### Data
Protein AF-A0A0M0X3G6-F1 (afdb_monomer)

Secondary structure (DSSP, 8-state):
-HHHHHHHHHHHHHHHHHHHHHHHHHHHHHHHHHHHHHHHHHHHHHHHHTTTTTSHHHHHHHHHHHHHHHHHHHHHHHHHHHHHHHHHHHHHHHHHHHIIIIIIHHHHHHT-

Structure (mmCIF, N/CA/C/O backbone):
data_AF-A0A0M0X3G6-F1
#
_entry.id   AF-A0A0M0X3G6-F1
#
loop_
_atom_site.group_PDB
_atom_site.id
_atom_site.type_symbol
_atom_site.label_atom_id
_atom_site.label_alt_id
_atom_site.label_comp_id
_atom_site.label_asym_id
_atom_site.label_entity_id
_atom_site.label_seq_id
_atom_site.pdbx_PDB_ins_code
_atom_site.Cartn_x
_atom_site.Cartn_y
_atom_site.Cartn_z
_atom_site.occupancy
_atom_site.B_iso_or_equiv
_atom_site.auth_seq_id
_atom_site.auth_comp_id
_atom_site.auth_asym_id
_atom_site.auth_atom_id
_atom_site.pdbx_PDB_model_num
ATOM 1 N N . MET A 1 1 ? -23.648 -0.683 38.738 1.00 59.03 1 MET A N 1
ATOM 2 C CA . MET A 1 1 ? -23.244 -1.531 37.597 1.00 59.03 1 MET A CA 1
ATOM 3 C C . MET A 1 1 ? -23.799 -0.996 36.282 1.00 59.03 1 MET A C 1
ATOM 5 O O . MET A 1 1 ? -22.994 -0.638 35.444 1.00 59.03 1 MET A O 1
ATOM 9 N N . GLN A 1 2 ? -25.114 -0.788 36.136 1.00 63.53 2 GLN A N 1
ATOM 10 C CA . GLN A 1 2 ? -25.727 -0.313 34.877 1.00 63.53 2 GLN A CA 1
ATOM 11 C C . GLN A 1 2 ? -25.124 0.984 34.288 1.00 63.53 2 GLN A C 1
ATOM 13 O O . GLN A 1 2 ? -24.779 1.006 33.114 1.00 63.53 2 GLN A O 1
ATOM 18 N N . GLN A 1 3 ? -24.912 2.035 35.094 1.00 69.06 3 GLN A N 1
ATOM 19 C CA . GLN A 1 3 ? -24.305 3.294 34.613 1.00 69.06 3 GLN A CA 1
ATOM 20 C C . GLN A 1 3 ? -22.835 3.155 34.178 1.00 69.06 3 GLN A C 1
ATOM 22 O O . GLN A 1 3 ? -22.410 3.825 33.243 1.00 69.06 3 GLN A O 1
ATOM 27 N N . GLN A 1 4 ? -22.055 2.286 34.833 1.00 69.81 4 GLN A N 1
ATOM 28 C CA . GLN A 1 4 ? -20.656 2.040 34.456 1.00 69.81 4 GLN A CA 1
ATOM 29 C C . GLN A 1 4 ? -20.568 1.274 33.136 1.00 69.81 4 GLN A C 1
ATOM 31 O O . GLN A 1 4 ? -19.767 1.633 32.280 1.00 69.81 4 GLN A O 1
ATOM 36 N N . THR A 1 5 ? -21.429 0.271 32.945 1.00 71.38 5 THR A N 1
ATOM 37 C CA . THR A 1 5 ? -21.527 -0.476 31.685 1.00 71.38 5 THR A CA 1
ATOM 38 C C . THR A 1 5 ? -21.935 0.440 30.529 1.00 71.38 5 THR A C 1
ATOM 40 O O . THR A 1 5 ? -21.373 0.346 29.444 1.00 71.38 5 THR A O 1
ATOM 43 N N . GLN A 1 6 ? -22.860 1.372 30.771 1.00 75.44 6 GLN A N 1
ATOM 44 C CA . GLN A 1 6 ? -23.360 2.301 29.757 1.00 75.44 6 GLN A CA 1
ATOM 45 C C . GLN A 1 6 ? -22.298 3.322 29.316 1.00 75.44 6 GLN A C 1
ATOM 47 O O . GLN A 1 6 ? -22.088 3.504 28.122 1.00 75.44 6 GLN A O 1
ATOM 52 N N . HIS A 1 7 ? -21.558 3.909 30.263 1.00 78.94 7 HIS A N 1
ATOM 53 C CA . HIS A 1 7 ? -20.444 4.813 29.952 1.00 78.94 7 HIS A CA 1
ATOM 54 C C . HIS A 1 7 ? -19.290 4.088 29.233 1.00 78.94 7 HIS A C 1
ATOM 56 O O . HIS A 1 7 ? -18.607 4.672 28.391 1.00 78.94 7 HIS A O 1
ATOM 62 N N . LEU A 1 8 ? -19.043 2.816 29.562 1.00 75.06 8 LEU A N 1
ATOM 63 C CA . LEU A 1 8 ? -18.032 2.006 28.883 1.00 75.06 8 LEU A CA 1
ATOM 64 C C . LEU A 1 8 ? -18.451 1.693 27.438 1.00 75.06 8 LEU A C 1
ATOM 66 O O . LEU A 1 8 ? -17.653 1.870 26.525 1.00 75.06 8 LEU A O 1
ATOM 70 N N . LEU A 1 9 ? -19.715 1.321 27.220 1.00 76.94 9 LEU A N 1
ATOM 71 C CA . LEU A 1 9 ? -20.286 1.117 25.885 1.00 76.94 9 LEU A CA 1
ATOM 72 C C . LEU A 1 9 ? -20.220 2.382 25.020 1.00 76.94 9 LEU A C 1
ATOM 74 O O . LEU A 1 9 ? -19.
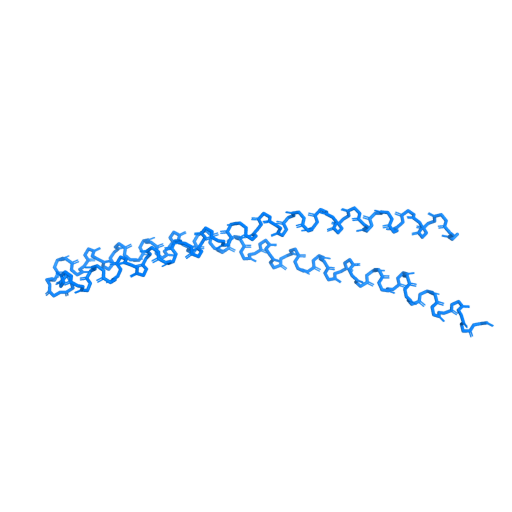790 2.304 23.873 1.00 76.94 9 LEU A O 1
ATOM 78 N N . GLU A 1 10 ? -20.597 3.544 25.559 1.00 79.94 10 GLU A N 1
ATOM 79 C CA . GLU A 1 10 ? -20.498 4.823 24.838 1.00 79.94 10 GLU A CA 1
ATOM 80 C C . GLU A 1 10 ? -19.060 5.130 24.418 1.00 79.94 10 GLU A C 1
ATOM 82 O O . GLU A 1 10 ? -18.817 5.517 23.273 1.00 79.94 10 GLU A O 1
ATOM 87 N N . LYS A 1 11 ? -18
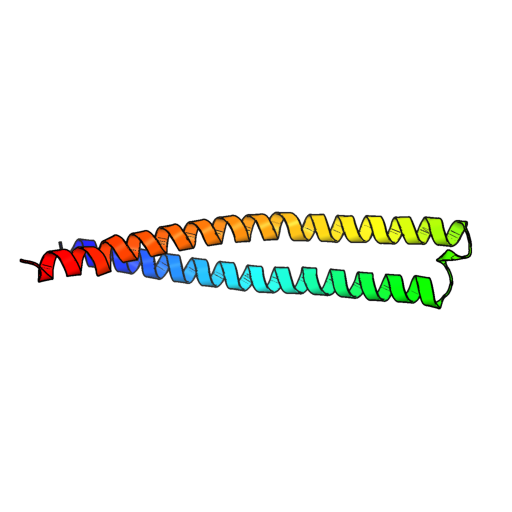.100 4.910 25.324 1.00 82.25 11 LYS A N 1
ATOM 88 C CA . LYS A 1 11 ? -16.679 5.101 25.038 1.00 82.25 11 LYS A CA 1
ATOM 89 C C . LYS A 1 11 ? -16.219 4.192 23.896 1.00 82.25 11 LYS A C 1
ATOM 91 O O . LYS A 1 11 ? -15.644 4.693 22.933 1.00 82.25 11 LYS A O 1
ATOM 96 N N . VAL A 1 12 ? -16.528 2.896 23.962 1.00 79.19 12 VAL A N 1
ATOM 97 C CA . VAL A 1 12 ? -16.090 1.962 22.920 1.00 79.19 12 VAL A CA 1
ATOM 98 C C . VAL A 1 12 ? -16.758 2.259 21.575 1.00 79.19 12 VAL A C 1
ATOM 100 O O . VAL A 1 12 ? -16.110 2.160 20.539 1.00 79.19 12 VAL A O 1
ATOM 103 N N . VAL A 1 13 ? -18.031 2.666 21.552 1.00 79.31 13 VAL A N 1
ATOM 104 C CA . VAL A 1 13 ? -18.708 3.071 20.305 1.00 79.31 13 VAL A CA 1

### Exercise objective
Transcribe the records above verbatim. Do not carry over any picture.

### Your solution
Protein AF-A0A0M0X3G6-F1 (afdb_monomer)

Secondary structure (DSSP, 8-state):
-HHHHHHHHHHHHHHHHHHHHHHHHHHHHHHHHHHHHHHHHHHHHHHHHTTTTTSHHHHHHHHHHHHHHHHHHHHHHHHHHHHHHHHHHHHHHHHHHHIIIIIIHHHHHHT-

Structure (mmCIF, N/CA/C/O backbone):
data_AF-A0A0M0X3G6-F1
#
_entry.id   AF-A0A0M0X3G6-F1
#
loop_
_atom_site.group_PDB
_atom_site.id
_atom_site.type_symbol
_atom_site.label_atom_id
_atom_site.label_alt_id
_atom_site.label_comp_id
_atom_site.label_asym_id
_atom_site.label_entity_id
_atom_site.label_seq_id
_atom_site.pdbx_PDB_ins_code
_atom_site.Cartn_x
_atom_site.Cartn_y
_atom_site.Cartn_z
_atom_site.occupancy
_atom_site.B_iso_or_equiv
_atom_site.auth_seq_id
_atom_site.auth_comp_id
_atom_site.auth_asym_id
_atom_site.auth_atom_id
_atom_site.pdbx_PDB_model_num
ATOM 1 N N . MET A 1 1 ? -23.648 -0.683 38.738 1.00 59.03 1 MET A N 1
ATOM 2 C CA . MET A 1 1 ? -23.244 -1.531 37.597 1.00 59.03 1 MET A CA 1
ATOM 3 C C . MET A 1 1 ? -23.799 -0.996 36.282 1.00 59.03 1 MET A C 1
ATOM 5 O O . MET A 1 1 ? -22.994 -0.638 35.444 1.00 59.03 1 MET A O 1
ATOM 9 N N . GLN A 1 2 ? -25.114 -0.788 36.136 1.00 63.53 2 GLN A N 1
ATOM 10 C CA . GLN A 1 2 ? -25.727 -0.313 34.877 1.00 63.53 2 GLN A CA 1
ATOM 11 C C . GLN A 1 2 ? -25.124 0.984 34.288 1.00 63.53 2 GLN A C 1
ATOM 13 O O . GLN A 1 2 ? -24.779 1.006 33.114 1.00 63.53 2 GLN A O 1
ATOM 18 N N . GLN A 1 3 ? -24.912 2.035 35.094 1.00 69.06 3 GLN A N 1
ATOM 19 C CA . GLN A 1 3 ? -24.305 3.294 34.613 1.00 69.06 3 GLN A CA 1
ATOM 20 C C . GLN A 1 3 ? -22.835 3.155 34.178 1.00 69.06 3 GLN A C 1
ATOM 22 O O . GLN A 1 3 ? -22.410 3.825 33.243 1.00 69.06 3 GLN A O 1
ATOM 27 N N . GLN A 1 4 ? -22.055 2.286 34.833 1.00 69.81 4 GLN A N 1
ATOM 28 C CA . GLN A 1 4 ? -20.656 2.040 34.456 1.00 69.81 4 GLN A CA 1
ATOM 29 C C . GLN A 1 4 ? -20.568 1.274 33.136 1.00 69.81 4 GLN A C 1
ATOM 31 O O . GLN A 1 4 ? -19.767 1.633 32.280 1.00 69.81 4 GLN A O 1
ATOM 36 N N . THR A 1 5 ? -21.429 0.271 32.945 1.00 71.38 5 THR A N 1
ATOM 37 C CA . THR A 1 5 ? -21.527 -0.476 31.685 1.00 71.38 5 THR A CA 1
ATOM 38 C C . THR A 1 5 ? -21.935 0.440 30.529 1.00 71.38 5 THR A C 1
ATOM 40 O O . THR A 1 5 ? -21.373 0.346 29.444 1.00 71.38 5 THR A O 1
ATOM 43 N N . GLN A 1 6 ? -22.860 1.372 30.771 1.00 75.44 6 GLN A N 1
ATOM 44 C CA . GLN A 1 6 ? -23.360 2.301 29.757 1.00 75.44 6 GLN A CA 1
ATOM 45 C C . GLN A 1 6 ? -22.298 3.322 29.316 1.00 75.44 6 GLN A C 1
ATOM 47 O O . GLN A 1 6 ? -22.088 3.504 28.122 1.00 75.44 6 GLN A O 1
ATOM 52 N N . HIS A 1 7 ? -21.558 3.909 30.263 1.00 78.94 7 HIS A N 1
ATOM 53 C CA . HIS A 1 7 ? -20.444 4.813 29.952 1.00 78.94 7 HIS A CA 1
ATOM 54 C C . HIS A 1 7 ? -19.290 4.088 29.233 1.00 78.94 7 HIS A C 1
ATOM 56 O O . HIS A 1 7 ? -18.607 4.672 28.391 1.00 78.94 7 HIS A O 1
ATOM 62 N N . LEU A 1 8 ? -19.043 2.816 29.562 1.00 75.06 8 LEU A N 1
ATOM 63 C CA . LEU A 1 8 ? -18.032 2.006 28.883 1.00 75.06 8 LEU A CA 1
ATOM 64 C C . LEU A 1 8 ? -18.451 1.693 27.438 1.00 75.06 8 LEU A C 1
ATOM 66 O O . LEU A 1 8 ? -17.653 1.870 26.525 1.00 75.06 8 LEU A O 1
ATOM 70 N N . LEU A 1 9 ? -19.715 1.321 27.220 1.00 76.94 9 LEU A N 1
ATOM 71 C CA . LEU A 1 9 ? -20.286 1.117 25.885 1.00 76.94 9 LEU A CA 1
ATOM 72 C C . LEU A 1 9 ? -20.220 2.382 25.020 1.00 76.94 9 LEU A C 1
ATOM 74 O O . LEU A 1 9 ? -19.
790 2.304 23.873 1.00 76.94 9 LEU A O 1
ATOM 78 N N . GLU A 1 10 ? -20.597 3.544 25.559 1.00 79.94 10 GLU A N 1
ATOM 79 C CA . GLU A 1 10 ? -20.498 4.823 24.838 1.00 79.94 10 GLU A CA 1
ATOM 80 C C . GLU A 1 10 ? -19.060 5.130 24.418 1.00 79.94 10 GLU A C 1
ATOM 82 O O . GLU A 1 10 ? -18.817 5.517 23.273 1.00 79.94 10 GLU A O 1
ATOM 87 N N . LYS A 1 11 ? -18
.100 4.910 25.324 1.00 82.25 11 LYS A N 1
ATOM 88 C CA . LYS A 1 11 ? -16.679 5.101 25.038 1.00 82.25 11 LYS A CA 1
ATOM 89 C C . LYS A 1 11 ? -16.219 4.192 23.896 1.00 82.25 11 LYS A C 1
ATOM 91 O O . LYS A 1 11 ? -15.644 4.693 22.933 1.00 82.25 11 LYS A O 1
ATOM 96 N N . VAL A 1 12 ? -16.528 2.896 23.962 1.00 79.19 12 VAL A N 1
ATOM 97 C CA . VAL A 1 12 ? -16.090 1.962 22.920 1.00 79.19 12 VAL A CA 1
ATOM 98 C C . VAL A 1 12 ? -16.758 2.259 21.575 1.00 79.19 12 VAL A C 1
ATOM 100 O O . VAL A 1 12 ? -16.110 2.160 20.539 1.00 79.19 12 VAL A O 1
ATOM 103 N N . VAL A 1 13 ? -18.031 2.666 21.552 1.00 79.31 13 VAL A N 1
ATOM 104 C CA . VAL A 1 13 ? -18.708 3.071 20.305 1.00 79.31 13 VAL A CA 1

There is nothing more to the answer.